42 CFR Part 2 — Substance Use Disorder Records

Records relating to substance use disorder (SUD) treatment at HHAT Clinic - Mental Health Service are additionally protected by the federal confidentiality regulations under 42 CFR Part 2. These regulations impose stricter privacy protections on SUD treatment records than HIPAA alone.

Under 42 CFR Part 2:

• Your substance use disorder treatment records cannot be disclosed without your prior written consent, except in limited circumstances explicitly permitted by federal regulation.
• Permitted exceptions include genuine medical emergencies, qualified personnel conducting audits or evaluations, communications within our treatment program, and court orders that meet specific regulatory criteria.
• Information disclosed with your consent is accompanied by a written notice prohibiting the recipient from further re-disclosure unless permitted by 42 CFR Part 2.
• Violations of 42 CFR Part 2 are subject to criminal penalties under federal law.

Breach Notification

In the event of a breach of unsecured protected health information, HHAT Clinic - Mental Health Service will notify affected individuals, the U.S. Department of Health and Human Services, and, where required, the media, in accordance with HIPAA breach notification requirements (45 CFR Parts 164.400–414). Notifications will be provided without unreasonable delay and in no case later than 60 days following the discovery of the breach.

Data Security

HHAT Clinic - Mental Health Service implements comprehensive administrative, technical, and physical safeguards designed to protect your personal and health information from unauthorized access, disclosure, alteration, and destruction. Our security measures include:

• Encrypted data transmission using SSL/TLS protocols for all website communications
• Secure server environments with restricted access controls
• Role-based access to electronic health records, limiting information access to authorized personnel only
• Regular security risk assessments and vulnerability testing
• Employee training on HIPAA privacy and security requirements
• Physical safeguards including locked file storage, secure workstations, and controlled facility access
• Business associate agreements with all third-party service providers who handle PHI

While we strive to protect your personal information, no method of electronic transmission or data storage is completely secure. We cannot guarantee absolute security, but we are committed to continuously improving our safeguards in accordance with industry best practices and regulatory requirements.

Children's Privacy

Our website is not intended for children under the age of 13, and we do not knowingly collect personal information from children under 13. If we become aware that we have inadvertently collected information from a child under 13 without verifiable parental consent, we will take immediate steps to delete that information from our systems. If you believe a child under 13 has provided us with personal information, please contact us using the information below so we can take appropriate action.
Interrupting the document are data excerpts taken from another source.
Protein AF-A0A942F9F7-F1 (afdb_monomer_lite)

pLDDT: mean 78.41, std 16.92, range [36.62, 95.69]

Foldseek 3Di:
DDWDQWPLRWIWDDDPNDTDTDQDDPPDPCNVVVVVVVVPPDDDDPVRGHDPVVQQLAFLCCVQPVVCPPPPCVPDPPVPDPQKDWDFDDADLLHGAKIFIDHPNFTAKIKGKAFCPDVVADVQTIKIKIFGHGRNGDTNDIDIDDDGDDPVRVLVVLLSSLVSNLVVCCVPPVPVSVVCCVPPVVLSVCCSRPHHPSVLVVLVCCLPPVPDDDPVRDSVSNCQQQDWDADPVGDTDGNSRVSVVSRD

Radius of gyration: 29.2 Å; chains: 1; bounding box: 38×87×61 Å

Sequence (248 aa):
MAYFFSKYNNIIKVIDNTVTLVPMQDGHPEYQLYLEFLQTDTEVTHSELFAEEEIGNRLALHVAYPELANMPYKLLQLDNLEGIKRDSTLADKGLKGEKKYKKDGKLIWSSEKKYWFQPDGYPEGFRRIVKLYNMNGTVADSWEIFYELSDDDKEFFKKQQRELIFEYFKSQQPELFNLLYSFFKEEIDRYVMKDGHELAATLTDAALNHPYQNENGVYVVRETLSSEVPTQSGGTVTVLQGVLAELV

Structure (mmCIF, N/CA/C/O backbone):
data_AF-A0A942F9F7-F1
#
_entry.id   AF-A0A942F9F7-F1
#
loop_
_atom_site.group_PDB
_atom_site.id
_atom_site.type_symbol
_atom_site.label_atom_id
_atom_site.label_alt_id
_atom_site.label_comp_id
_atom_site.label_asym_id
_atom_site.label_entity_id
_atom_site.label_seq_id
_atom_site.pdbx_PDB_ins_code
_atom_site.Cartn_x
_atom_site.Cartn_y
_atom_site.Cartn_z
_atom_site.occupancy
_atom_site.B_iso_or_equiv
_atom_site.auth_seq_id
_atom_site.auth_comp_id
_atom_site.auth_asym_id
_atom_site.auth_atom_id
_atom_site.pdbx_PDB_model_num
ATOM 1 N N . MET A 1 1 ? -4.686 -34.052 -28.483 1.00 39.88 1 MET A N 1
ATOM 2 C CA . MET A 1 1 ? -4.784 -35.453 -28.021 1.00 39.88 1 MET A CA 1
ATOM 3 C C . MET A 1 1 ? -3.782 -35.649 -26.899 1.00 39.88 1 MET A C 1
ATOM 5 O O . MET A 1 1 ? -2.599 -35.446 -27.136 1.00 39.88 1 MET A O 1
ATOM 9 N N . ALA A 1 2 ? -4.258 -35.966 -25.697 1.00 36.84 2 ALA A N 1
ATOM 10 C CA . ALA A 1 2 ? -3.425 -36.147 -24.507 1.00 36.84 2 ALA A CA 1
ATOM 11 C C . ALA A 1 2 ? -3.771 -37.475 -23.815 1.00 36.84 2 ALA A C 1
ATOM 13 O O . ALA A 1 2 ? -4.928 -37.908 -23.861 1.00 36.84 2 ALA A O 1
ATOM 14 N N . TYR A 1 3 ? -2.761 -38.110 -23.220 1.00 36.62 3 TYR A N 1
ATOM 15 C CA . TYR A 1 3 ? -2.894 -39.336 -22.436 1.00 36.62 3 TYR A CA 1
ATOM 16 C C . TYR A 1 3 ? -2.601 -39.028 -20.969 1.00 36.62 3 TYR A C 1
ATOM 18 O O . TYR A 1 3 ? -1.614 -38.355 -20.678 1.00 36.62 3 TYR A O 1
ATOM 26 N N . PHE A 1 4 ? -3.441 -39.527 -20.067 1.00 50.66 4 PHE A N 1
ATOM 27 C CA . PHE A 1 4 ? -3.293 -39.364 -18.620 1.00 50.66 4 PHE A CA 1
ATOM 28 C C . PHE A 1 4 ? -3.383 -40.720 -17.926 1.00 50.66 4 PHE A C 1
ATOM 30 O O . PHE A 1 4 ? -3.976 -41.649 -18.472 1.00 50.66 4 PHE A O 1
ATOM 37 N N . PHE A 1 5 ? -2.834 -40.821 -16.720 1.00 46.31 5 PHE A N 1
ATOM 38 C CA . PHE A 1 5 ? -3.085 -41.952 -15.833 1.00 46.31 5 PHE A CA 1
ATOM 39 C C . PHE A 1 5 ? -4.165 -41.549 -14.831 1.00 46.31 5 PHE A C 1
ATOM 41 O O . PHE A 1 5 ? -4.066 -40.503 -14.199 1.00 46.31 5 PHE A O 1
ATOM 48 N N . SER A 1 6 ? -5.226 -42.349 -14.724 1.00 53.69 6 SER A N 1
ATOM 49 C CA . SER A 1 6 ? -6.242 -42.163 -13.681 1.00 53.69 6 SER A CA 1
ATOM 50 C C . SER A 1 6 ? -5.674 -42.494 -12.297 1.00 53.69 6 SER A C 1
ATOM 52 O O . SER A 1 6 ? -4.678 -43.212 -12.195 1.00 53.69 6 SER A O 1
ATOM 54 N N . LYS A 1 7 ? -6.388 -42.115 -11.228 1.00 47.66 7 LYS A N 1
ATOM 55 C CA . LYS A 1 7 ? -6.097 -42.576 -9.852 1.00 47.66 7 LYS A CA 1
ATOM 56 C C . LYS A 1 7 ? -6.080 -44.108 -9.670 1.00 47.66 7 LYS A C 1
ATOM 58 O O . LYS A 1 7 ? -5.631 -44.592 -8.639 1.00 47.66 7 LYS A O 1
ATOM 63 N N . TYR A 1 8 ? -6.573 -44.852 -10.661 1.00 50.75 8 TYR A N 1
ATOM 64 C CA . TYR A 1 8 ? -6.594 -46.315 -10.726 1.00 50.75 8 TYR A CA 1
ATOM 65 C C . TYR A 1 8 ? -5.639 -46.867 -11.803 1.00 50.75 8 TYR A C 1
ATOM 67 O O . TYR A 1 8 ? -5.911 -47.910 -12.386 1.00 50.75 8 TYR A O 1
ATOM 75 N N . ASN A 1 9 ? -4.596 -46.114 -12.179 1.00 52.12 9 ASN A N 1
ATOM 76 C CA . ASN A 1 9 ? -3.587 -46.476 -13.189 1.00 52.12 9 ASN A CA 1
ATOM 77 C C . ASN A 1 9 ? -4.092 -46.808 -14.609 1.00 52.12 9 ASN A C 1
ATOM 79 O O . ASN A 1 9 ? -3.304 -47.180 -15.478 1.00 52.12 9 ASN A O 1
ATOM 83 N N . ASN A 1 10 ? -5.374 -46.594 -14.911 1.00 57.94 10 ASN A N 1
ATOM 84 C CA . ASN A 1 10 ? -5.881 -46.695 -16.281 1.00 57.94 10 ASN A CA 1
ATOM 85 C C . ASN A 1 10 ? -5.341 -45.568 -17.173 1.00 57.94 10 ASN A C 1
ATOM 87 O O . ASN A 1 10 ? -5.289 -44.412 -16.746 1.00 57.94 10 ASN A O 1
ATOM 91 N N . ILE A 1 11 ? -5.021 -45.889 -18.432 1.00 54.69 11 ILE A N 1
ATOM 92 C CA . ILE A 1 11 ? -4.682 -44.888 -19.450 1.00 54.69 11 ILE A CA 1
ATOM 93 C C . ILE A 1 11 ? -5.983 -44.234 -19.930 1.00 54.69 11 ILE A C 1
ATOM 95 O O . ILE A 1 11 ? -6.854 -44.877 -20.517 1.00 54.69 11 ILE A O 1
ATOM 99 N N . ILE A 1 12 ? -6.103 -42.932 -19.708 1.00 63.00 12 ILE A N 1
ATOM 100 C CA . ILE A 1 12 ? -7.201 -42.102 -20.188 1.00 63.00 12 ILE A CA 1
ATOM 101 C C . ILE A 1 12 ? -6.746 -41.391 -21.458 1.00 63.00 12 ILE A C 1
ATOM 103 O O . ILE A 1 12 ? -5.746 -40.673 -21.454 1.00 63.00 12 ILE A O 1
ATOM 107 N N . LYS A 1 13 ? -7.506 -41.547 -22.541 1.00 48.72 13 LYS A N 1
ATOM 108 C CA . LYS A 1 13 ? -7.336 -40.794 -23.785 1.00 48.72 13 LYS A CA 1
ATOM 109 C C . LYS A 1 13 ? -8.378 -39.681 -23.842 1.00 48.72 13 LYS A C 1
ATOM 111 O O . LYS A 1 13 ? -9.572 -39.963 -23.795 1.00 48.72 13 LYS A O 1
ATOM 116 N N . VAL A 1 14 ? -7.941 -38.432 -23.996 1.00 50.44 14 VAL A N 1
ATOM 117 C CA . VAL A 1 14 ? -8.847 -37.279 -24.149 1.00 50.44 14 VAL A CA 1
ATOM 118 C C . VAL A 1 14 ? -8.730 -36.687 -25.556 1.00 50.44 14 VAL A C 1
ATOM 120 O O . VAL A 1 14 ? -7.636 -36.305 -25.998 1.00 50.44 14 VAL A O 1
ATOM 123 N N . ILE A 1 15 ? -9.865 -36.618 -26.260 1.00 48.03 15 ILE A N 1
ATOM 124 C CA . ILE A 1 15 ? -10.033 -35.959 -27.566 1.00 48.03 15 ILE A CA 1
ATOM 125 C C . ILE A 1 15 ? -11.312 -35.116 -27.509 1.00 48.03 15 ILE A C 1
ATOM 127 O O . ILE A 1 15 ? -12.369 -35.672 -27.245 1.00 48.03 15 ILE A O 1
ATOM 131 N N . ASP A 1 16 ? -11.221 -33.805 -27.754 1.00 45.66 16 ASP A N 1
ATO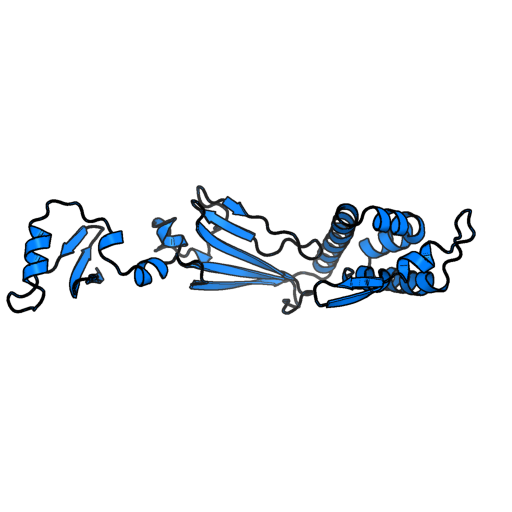M 132 C CA . ASP A 1 16 ? -12.370 -32.892 -27.910 1.00 45.66 16 ASP A CA 1
ATOM 133 C C . ASP A 1 16 ? -13.472 -33.076 -26.843 1.00 45.66 16 ASP A C 1
ATOM 135 O O . ASP A 1 16 ? -14.632 -33.331 -27.152 1.00 45.66 16 ASP A O 1
ATOM 139 N N . ASN A 1 17 ? -13.085 -33.010 -25.561 1.00 50.81 17 ASN A N 1
ATOM 140 C CA . ASN A 1 17 ? -13.926 -33.256 -24.373 1.00 50.81 17 ASN A CA 1
ATOM 141 C C . ASN A 1 17 ? -14.530 -34.667 -24.234 1.00 50.81 17 ASN A C 1
ATOM 143 O O . ASN A 1 17 ? -15.217 -34.941 -23.253 1.00 50.81 17 ASN A O 1
ATOM 147 N N . THR A 1 18 ? -14.225 -35.587 -25.143 1.00 46.19 18 THR A N 1
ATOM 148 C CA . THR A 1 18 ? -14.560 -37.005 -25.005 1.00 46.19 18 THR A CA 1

Changes to This Privacy Policy

We reserve the right to update or modify this Privacy Policy at any time. When we make changes, we will post the revised policy on this page with an updated effective date. We encourage you to review this Privacy Policy periodically to stay informed about how we protect your information. Your continued use of our website and services after changes are posted constitutes your acceptance of the updated Privacy Policy.

Contact for Privacy Concerns

If you have questions about this Privacy Policy, wish to exercise your privacy rights, need to request access to or amendment of your health records, or wish to file a complaint regarding the handling of your personal or health information, please contact our Privacy Officer:

• Privacy Officer: HHAT Clinic - Mental Health Service
• Phone: (971) 509-8585
• Email: [email protected]
• Address: 3403 W 7th Ave, Eugene, OR 97402

You may also file a complaint with the U.S. Department of Health and Human Services Office for Civil Rights if you believe your HIPAA privacy rights have been violated. You can file a complaint online at hhs.gov/ocr/complaints or by calling 1-800-368-1019. Filing a complaint will not affect the quality of care you receive at our facility.